The task:
From the listing below, restate word for word the lines from the line containing "ATOM 181 C C . TYR A 1 1" down through the line containing "ATOM 200 N N". Exclude pictures.

Data to examine:
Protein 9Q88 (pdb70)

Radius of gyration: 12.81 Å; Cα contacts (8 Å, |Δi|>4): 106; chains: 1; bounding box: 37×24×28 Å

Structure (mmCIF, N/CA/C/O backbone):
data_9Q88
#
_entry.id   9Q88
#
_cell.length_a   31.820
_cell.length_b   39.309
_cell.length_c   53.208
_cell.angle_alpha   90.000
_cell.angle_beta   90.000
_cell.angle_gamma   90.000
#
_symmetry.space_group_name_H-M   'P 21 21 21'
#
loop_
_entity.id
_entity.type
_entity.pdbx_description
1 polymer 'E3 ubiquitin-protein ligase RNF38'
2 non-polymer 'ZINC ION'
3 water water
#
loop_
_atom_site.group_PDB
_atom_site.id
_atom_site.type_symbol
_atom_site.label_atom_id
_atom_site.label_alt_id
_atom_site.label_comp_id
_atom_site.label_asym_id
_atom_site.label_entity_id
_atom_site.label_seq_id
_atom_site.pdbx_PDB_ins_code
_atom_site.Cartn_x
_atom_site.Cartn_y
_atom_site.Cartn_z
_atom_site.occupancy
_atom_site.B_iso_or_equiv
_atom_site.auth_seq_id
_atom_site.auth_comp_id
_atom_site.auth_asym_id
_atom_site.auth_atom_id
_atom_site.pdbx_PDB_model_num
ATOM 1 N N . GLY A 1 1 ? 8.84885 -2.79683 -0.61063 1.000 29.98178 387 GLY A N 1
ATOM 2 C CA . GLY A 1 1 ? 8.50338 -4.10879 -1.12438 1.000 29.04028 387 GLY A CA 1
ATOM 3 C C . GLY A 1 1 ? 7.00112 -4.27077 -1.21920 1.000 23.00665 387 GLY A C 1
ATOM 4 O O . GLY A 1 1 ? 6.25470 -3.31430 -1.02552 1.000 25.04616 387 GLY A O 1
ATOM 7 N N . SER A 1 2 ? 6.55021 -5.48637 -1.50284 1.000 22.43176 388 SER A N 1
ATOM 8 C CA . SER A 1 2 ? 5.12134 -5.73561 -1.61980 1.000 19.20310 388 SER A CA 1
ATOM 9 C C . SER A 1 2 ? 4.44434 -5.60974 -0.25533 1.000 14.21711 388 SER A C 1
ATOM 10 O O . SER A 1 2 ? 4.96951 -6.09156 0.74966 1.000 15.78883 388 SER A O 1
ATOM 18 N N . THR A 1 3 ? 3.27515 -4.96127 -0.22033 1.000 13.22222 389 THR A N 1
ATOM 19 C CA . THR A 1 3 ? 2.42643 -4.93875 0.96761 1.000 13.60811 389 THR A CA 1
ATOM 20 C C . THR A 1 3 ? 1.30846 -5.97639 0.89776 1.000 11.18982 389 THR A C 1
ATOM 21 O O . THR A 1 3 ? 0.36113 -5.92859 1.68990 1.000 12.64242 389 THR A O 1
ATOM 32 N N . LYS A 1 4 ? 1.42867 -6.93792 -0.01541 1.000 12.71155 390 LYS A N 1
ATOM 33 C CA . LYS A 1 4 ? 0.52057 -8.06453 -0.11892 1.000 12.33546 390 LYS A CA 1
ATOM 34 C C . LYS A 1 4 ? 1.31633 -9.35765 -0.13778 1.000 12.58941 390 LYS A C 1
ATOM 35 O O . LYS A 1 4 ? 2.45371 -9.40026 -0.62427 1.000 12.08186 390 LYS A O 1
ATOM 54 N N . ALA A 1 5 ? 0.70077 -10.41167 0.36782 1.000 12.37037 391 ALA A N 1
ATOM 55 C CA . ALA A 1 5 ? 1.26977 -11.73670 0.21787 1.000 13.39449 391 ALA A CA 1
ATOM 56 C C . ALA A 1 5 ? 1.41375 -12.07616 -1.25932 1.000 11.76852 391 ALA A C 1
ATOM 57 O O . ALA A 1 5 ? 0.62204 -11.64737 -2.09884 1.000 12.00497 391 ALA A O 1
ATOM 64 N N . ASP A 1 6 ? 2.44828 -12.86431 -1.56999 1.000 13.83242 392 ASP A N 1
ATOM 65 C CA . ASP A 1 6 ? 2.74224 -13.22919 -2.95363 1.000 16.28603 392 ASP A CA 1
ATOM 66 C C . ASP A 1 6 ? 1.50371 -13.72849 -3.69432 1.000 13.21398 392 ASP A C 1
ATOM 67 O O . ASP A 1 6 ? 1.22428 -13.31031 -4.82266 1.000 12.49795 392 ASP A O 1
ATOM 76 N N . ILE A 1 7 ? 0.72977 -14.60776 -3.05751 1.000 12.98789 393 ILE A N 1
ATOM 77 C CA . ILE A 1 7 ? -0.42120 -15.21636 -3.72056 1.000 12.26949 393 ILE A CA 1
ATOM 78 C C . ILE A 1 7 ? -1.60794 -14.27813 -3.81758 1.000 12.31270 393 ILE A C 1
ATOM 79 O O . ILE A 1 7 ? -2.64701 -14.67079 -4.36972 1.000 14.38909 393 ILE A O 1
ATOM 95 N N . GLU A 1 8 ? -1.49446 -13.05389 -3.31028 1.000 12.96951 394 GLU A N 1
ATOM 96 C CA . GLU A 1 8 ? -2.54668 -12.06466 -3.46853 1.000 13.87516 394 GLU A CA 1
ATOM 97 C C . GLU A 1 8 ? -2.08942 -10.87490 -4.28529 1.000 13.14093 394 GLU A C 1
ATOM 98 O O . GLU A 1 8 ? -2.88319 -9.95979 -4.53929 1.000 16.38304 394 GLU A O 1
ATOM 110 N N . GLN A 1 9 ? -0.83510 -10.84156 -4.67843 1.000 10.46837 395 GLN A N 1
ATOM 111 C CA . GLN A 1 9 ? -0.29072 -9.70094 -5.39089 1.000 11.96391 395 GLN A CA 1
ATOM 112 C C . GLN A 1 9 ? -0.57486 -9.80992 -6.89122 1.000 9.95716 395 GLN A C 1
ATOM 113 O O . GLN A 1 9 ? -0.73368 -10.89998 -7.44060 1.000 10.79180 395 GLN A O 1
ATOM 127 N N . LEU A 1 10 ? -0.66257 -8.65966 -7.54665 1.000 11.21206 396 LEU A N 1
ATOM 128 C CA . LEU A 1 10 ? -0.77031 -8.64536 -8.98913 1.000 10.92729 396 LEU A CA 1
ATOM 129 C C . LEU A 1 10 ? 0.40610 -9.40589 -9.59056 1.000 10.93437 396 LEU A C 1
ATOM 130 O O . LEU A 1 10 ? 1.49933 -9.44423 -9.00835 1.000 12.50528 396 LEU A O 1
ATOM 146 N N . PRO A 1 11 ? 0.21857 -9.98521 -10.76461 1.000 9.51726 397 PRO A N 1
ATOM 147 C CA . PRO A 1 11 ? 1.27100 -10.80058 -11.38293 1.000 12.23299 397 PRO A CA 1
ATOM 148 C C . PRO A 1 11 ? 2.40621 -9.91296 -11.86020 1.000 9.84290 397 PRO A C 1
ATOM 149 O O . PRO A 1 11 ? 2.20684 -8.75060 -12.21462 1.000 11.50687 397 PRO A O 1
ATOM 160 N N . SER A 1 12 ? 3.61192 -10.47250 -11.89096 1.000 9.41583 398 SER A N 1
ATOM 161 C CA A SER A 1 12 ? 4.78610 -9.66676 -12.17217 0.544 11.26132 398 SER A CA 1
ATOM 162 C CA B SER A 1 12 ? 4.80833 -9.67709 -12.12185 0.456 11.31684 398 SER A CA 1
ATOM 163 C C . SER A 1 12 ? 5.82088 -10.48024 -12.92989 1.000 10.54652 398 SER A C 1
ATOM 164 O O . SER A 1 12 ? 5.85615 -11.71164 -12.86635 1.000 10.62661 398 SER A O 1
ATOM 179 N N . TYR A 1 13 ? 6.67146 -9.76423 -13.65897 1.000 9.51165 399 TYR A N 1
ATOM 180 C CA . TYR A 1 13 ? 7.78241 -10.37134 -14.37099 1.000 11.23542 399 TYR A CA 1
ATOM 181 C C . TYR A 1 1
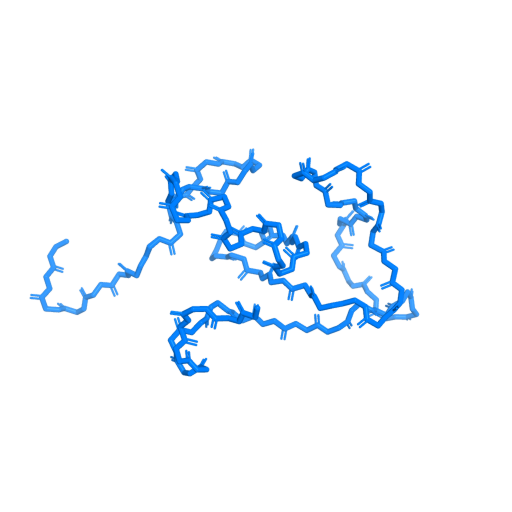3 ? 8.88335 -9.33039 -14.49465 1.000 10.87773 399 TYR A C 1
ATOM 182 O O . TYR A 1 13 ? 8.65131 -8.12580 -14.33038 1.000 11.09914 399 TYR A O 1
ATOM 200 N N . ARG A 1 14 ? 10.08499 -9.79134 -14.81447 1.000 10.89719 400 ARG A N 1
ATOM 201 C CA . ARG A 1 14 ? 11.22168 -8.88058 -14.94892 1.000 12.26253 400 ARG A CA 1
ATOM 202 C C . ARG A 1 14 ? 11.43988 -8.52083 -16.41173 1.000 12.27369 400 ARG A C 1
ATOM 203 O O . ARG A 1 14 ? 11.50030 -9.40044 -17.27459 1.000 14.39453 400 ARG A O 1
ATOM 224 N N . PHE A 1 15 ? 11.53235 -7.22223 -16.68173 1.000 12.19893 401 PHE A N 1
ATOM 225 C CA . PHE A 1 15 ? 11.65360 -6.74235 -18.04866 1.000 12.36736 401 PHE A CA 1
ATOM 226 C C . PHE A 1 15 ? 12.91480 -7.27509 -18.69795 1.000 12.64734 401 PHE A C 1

Task result:
ATOM 181 C C . TYR A 1 1
3 ? 8.88335 -9.33039 -14.49465 1.000 10.87773 399 TYR A C 1
ATOM 182 O O . TYR A 1 13 ? 8.65131 -8.12580 -14.33038 1.000 11.09914 399 TYR A O 1
ATOM 200 N N . ARG A 1 14 ? 10.08499 -9.79134 -14.81447 1.000 10.89719 400 ARG A N 1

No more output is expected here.